Records from a data collection:
● ● ●

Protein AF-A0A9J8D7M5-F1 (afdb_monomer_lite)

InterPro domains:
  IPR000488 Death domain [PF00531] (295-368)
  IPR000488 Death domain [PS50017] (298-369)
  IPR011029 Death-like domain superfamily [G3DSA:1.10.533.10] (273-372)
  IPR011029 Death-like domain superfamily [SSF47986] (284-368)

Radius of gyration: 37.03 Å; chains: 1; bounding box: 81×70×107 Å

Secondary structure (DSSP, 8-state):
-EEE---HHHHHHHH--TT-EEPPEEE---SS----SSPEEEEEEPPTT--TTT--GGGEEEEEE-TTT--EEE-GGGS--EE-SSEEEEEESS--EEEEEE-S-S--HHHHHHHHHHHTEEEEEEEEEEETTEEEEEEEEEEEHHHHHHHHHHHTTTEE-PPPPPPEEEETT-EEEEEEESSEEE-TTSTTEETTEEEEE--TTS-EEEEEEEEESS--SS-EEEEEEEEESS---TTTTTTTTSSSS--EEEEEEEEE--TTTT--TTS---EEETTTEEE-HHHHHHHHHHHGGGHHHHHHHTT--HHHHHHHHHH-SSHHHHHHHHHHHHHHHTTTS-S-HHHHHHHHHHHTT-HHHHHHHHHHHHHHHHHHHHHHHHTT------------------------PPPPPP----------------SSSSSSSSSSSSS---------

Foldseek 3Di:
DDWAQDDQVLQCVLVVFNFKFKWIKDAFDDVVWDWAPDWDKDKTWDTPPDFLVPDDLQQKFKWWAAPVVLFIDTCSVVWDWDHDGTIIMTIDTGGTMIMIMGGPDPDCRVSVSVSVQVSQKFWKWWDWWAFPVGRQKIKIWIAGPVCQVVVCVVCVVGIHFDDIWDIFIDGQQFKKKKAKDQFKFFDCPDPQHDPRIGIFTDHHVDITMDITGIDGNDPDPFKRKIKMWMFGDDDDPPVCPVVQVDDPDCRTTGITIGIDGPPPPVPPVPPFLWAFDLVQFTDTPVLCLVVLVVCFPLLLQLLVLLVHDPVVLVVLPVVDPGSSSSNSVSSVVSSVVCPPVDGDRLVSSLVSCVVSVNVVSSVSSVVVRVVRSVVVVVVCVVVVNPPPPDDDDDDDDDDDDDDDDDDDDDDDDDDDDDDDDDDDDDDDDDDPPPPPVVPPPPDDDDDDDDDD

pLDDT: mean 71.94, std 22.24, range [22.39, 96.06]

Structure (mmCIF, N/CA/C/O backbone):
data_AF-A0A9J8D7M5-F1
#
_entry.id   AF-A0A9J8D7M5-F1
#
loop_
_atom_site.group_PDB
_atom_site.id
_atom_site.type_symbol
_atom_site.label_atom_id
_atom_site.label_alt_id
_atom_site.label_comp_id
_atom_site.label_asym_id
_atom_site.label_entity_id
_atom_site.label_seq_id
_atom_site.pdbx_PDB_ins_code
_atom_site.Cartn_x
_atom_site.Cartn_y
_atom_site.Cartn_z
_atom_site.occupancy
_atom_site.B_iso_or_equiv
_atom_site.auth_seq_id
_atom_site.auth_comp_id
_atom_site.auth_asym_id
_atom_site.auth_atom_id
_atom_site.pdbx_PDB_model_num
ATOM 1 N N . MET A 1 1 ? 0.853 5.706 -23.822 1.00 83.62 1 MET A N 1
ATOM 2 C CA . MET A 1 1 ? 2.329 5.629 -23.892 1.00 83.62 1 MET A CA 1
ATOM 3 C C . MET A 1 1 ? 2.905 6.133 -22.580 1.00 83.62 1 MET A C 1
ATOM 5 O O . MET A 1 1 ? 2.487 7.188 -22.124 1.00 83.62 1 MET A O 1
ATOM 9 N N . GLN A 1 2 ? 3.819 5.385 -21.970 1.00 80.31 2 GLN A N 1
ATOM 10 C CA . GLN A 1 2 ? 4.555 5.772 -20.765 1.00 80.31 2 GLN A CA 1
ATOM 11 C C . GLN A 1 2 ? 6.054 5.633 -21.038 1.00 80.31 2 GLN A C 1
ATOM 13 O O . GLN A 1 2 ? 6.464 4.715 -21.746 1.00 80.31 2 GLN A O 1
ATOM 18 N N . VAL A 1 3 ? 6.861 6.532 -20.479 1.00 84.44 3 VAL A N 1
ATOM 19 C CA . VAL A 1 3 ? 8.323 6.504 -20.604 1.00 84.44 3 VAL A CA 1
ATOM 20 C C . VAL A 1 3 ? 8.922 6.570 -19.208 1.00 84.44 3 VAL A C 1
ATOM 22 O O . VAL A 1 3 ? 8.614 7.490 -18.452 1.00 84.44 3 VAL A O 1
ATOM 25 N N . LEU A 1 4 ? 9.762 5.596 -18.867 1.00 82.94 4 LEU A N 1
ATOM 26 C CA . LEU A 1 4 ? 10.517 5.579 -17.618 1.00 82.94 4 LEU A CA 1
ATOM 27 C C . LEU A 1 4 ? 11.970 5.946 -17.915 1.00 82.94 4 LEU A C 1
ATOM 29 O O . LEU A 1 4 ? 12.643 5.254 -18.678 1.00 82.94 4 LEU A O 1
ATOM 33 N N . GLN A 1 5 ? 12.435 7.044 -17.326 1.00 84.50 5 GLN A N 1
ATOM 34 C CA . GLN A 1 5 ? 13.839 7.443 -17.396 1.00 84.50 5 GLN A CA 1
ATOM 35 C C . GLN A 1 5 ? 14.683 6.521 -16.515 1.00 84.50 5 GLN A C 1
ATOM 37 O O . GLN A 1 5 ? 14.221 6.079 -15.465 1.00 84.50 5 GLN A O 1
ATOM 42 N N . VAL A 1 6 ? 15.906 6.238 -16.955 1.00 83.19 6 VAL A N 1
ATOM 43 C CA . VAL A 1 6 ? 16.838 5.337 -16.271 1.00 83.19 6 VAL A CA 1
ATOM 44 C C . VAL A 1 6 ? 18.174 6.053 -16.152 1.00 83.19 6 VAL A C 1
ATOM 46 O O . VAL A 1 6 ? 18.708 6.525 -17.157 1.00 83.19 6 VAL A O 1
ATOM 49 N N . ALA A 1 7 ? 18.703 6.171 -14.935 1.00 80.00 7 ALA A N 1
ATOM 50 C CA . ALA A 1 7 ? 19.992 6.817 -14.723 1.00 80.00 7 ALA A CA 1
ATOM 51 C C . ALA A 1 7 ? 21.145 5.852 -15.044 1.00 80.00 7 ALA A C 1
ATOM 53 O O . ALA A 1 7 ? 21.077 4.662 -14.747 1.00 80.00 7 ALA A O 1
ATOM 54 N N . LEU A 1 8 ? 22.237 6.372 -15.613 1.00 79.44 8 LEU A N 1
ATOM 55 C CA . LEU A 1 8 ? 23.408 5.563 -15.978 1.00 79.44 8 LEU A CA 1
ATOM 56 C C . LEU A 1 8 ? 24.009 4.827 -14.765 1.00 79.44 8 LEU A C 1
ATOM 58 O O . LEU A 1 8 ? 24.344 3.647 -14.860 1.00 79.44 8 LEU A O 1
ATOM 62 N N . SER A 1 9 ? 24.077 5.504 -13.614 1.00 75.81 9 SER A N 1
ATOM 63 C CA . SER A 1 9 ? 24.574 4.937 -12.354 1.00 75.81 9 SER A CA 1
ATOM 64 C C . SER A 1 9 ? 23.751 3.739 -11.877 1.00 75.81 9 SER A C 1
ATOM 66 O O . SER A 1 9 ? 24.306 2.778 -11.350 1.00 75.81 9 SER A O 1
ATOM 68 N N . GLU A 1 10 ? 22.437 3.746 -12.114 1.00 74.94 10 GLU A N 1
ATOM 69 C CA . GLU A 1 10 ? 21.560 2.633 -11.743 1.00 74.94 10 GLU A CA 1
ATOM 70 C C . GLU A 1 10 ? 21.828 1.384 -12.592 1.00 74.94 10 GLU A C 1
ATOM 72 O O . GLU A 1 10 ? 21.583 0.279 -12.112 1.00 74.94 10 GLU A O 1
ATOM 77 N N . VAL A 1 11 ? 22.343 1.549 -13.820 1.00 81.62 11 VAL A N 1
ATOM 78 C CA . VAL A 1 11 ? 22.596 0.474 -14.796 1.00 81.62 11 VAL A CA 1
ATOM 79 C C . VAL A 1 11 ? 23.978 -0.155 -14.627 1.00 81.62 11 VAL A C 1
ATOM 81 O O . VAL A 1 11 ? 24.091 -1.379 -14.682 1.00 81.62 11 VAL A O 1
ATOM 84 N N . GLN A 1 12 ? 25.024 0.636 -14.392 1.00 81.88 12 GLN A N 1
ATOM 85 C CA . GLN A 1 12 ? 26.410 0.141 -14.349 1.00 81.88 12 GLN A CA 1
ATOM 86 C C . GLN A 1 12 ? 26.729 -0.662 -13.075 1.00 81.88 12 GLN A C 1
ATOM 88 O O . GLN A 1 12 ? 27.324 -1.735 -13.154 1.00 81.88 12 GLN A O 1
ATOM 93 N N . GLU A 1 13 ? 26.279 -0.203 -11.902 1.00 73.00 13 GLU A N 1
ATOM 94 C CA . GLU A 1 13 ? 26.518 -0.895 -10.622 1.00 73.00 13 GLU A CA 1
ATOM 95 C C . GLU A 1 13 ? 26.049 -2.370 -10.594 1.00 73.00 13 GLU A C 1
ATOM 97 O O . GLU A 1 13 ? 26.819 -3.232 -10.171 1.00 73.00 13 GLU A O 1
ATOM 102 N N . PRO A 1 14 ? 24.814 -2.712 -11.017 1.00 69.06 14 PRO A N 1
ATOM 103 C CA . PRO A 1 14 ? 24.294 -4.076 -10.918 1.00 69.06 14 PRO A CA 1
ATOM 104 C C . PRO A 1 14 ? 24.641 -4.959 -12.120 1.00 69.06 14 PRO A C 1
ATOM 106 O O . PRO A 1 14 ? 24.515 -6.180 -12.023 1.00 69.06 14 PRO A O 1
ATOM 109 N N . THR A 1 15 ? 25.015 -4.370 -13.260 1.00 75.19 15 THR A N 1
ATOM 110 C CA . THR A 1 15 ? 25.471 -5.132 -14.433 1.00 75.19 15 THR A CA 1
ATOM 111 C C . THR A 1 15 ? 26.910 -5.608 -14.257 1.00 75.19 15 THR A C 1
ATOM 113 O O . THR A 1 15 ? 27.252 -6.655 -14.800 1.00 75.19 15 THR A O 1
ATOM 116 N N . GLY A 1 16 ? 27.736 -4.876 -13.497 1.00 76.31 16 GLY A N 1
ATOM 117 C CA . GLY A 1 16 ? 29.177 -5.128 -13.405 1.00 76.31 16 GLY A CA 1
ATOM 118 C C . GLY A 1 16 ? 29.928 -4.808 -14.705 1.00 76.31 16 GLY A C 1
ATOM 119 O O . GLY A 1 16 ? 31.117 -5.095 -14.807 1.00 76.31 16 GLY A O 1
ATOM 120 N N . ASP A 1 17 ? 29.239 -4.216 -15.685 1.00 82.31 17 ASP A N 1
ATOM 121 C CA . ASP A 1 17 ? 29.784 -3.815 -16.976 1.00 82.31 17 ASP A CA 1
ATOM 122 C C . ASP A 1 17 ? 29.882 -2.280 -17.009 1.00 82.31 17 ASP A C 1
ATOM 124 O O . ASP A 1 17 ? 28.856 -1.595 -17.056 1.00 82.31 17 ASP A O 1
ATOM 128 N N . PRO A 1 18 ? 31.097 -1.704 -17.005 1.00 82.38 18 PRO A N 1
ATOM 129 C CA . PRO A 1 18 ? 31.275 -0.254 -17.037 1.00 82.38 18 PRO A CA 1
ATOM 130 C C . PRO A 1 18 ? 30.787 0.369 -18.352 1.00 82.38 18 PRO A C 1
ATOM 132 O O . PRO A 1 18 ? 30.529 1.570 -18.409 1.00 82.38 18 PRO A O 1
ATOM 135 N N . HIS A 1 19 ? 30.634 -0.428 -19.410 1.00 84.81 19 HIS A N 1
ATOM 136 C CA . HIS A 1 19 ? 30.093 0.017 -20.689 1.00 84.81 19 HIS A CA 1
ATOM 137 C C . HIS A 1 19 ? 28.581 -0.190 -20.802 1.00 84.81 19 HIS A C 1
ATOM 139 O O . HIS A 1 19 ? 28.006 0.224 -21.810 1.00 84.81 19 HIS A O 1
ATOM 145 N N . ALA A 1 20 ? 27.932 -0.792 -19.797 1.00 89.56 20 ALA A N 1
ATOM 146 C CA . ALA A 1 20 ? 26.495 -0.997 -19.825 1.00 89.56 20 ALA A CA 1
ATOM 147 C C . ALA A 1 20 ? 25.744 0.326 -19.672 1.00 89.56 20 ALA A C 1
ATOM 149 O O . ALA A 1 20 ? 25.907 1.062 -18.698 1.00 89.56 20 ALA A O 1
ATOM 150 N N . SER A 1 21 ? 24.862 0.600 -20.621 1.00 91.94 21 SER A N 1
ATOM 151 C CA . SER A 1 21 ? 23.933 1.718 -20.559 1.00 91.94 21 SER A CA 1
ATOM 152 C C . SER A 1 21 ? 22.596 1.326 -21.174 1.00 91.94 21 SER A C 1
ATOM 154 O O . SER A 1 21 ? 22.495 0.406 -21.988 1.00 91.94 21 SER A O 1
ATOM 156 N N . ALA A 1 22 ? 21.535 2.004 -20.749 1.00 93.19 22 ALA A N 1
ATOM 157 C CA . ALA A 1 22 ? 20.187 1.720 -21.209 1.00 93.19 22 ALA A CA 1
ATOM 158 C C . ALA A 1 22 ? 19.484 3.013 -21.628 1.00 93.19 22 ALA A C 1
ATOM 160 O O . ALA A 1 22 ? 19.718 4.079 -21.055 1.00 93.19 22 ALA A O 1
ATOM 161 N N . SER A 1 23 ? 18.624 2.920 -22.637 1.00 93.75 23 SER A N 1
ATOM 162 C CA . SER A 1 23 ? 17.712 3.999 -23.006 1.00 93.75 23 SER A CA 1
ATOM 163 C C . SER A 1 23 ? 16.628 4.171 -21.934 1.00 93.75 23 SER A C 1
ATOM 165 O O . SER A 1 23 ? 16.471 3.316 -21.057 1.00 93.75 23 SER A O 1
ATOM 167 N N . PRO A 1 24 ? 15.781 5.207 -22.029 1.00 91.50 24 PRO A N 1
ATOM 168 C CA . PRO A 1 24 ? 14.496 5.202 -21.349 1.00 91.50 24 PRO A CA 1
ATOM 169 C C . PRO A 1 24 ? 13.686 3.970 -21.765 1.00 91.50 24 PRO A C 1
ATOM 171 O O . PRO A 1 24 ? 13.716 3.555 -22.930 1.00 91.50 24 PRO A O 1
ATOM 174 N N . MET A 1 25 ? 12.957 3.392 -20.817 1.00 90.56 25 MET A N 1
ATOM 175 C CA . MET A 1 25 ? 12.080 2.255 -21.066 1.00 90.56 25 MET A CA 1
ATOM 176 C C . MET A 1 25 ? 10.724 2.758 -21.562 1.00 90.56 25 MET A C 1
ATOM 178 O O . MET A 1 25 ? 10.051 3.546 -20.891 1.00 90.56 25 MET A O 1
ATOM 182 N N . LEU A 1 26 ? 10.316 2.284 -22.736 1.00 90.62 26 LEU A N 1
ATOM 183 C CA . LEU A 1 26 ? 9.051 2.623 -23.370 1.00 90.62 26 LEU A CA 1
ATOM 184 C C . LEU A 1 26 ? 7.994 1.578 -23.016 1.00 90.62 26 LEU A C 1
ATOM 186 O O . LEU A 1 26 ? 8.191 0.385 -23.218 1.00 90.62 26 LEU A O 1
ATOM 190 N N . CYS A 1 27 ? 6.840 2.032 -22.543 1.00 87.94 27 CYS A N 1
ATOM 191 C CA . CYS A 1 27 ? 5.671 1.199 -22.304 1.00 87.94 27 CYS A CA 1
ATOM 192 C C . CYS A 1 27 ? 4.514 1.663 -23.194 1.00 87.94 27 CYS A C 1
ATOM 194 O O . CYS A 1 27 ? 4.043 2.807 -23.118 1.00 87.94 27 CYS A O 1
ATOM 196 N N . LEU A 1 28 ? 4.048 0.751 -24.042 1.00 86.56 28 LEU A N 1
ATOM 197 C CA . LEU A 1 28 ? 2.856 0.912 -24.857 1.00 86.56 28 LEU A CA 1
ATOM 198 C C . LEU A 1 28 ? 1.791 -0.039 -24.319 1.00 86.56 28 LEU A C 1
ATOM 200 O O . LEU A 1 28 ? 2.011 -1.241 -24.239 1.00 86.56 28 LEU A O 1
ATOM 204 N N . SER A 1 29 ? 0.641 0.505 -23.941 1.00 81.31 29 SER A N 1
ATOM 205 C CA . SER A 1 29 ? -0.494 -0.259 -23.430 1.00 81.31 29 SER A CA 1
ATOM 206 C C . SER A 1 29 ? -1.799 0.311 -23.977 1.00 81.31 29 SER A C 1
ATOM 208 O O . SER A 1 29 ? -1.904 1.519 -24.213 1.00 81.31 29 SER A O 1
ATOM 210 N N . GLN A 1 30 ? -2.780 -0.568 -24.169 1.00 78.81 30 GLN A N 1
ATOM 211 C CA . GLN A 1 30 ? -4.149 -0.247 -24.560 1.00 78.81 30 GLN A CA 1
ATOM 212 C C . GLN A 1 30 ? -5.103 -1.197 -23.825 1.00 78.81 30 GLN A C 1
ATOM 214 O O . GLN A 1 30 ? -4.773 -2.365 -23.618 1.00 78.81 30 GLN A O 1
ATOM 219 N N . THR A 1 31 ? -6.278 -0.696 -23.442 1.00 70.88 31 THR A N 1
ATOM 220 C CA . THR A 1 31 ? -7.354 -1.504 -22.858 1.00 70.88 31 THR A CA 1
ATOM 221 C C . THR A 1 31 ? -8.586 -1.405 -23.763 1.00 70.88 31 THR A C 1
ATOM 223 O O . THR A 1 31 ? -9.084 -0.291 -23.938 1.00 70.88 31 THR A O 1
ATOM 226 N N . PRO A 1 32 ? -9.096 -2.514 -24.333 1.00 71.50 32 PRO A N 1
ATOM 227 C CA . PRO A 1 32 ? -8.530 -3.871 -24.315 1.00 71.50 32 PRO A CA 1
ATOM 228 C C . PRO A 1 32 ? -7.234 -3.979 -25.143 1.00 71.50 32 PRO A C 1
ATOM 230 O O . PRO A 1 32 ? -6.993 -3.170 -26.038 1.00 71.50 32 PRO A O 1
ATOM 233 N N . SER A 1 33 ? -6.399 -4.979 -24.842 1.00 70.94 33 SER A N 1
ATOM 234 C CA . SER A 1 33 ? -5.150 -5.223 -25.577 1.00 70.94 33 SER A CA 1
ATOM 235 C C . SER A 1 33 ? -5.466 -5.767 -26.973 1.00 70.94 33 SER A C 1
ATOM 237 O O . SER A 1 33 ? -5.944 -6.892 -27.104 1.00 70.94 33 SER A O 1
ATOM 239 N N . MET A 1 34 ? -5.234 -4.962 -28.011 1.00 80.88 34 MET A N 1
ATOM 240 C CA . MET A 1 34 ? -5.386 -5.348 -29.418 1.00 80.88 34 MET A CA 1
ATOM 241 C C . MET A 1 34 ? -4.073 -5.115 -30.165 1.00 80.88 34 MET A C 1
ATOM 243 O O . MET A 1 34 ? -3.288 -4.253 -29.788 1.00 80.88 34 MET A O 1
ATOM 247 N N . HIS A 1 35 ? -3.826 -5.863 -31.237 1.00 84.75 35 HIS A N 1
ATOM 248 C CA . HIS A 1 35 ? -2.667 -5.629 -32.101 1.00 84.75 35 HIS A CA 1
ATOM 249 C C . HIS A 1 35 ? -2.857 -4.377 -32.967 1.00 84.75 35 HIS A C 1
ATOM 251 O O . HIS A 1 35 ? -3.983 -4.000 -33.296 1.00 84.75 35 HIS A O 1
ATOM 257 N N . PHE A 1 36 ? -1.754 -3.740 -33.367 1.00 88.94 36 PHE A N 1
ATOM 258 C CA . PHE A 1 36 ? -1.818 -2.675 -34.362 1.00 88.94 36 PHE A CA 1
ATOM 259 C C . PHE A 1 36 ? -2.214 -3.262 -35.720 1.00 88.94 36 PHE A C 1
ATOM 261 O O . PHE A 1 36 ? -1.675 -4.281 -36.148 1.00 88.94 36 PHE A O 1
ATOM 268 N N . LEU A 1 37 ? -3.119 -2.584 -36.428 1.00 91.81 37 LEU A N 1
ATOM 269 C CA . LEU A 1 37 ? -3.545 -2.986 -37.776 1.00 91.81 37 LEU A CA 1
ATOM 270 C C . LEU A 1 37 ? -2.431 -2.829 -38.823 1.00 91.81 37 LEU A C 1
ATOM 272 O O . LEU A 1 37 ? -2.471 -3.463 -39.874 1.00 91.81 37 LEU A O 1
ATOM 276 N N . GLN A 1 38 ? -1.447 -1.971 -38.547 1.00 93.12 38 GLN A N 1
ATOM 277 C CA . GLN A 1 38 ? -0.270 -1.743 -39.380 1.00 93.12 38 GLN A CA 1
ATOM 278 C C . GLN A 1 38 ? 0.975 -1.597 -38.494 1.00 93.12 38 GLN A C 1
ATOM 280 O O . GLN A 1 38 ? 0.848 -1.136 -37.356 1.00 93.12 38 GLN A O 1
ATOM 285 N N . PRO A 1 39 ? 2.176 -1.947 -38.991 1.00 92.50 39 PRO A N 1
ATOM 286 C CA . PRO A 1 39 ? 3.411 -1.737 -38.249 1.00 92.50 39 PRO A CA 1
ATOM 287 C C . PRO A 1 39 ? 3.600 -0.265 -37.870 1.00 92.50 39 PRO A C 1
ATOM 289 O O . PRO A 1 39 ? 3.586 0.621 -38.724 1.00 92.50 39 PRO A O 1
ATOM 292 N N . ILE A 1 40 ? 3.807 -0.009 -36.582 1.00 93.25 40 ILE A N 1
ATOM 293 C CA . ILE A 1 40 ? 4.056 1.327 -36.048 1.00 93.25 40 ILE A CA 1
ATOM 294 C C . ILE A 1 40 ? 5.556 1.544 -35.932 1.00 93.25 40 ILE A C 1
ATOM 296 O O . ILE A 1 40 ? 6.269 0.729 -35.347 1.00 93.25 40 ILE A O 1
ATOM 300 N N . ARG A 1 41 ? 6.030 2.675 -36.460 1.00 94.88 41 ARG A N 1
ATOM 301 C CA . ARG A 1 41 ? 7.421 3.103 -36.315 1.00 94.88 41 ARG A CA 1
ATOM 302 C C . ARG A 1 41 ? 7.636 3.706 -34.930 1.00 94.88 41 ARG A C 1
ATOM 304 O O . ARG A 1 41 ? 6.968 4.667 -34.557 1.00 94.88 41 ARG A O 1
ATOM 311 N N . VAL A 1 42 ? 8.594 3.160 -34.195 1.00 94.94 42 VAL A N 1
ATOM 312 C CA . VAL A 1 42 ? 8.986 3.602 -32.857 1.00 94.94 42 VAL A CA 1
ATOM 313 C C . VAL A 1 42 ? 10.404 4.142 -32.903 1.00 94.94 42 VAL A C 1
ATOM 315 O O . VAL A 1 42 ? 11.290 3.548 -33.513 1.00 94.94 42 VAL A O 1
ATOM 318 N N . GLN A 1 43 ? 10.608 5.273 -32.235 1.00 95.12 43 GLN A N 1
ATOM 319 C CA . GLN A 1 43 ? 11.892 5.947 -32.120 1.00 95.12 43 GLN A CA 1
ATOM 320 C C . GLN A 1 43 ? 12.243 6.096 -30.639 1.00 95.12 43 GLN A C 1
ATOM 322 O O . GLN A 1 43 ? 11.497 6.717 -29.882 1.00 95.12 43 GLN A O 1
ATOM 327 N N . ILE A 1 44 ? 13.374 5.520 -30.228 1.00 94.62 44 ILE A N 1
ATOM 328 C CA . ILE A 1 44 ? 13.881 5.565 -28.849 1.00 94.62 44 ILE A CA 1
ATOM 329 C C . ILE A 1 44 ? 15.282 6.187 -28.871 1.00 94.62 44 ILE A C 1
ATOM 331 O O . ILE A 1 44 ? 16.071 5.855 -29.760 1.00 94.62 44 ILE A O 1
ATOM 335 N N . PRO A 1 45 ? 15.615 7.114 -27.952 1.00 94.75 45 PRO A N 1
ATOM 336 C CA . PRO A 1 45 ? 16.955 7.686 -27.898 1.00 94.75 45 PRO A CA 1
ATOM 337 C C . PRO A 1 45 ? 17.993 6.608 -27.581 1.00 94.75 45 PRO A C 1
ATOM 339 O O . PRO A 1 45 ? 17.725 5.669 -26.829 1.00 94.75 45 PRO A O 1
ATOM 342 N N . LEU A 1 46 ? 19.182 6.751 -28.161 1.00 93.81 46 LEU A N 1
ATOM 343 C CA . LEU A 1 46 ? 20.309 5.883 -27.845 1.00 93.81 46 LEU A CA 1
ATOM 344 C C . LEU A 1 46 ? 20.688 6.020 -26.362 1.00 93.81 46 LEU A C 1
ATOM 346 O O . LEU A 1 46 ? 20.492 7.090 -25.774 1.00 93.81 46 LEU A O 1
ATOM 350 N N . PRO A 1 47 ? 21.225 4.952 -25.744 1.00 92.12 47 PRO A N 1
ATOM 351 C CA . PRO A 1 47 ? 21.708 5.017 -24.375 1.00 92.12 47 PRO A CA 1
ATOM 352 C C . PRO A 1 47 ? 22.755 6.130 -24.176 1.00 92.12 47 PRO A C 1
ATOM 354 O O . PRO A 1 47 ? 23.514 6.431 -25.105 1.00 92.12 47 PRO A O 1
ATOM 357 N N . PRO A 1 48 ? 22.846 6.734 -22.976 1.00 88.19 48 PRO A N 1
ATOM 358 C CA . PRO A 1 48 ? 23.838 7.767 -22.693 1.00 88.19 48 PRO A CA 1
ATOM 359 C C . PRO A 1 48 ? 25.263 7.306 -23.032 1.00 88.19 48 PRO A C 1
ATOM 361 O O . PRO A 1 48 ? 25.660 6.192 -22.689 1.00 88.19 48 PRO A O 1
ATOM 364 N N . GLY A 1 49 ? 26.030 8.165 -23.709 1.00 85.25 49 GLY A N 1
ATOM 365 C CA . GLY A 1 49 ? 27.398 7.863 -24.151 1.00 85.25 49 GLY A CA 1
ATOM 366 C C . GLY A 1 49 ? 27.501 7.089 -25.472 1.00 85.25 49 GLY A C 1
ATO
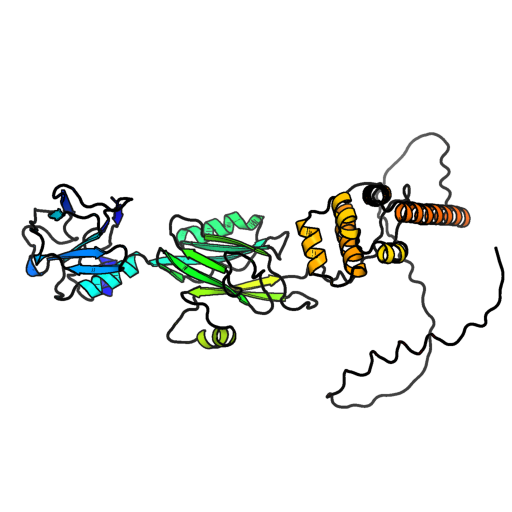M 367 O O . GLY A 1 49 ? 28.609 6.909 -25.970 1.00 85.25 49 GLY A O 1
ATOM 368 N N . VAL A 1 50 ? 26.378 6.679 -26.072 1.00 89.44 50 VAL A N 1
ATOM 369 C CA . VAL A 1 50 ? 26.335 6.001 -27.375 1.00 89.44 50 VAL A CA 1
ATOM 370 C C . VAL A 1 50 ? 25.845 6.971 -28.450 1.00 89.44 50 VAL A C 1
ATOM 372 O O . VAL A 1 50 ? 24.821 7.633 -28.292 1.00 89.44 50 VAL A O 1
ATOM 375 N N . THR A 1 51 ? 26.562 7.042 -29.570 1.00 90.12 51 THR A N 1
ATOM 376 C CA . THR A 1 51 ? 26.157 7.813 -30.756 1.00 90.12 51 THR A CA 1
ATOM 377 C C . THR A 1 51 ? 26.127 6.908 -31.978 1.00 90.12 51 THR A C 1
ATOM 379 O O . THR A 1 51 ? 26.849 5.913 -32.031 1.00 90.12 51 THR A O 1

● ● ●

## TASK DIRECTIONS
In the data above, retype exactly and only the lines between the one holding "ATOM 278 C C" and the one holding "ATOM 286 C CA", inclusive.

## FINAL ANSWER
ATOM 278 C C . GLN A 1 38 ? 0.975 -1.597 -38.494 1.00 93.12 38 GLN A C 1
ATOM 280 O O . GLN A 1 38 ? 0.848 -1.136 -37.356 1.00 93.12 38 GLN A O 1
ATOM 285 N N . PRO A 1 39 ? 2.176 -1.947 -38.991 1.00 92.50 39 PRO A N 1
ATOM 286 C CA . PRO A 1 39 ? 3.411 -1.737 -38.249 1.00 92.50 39 PRO A CA 1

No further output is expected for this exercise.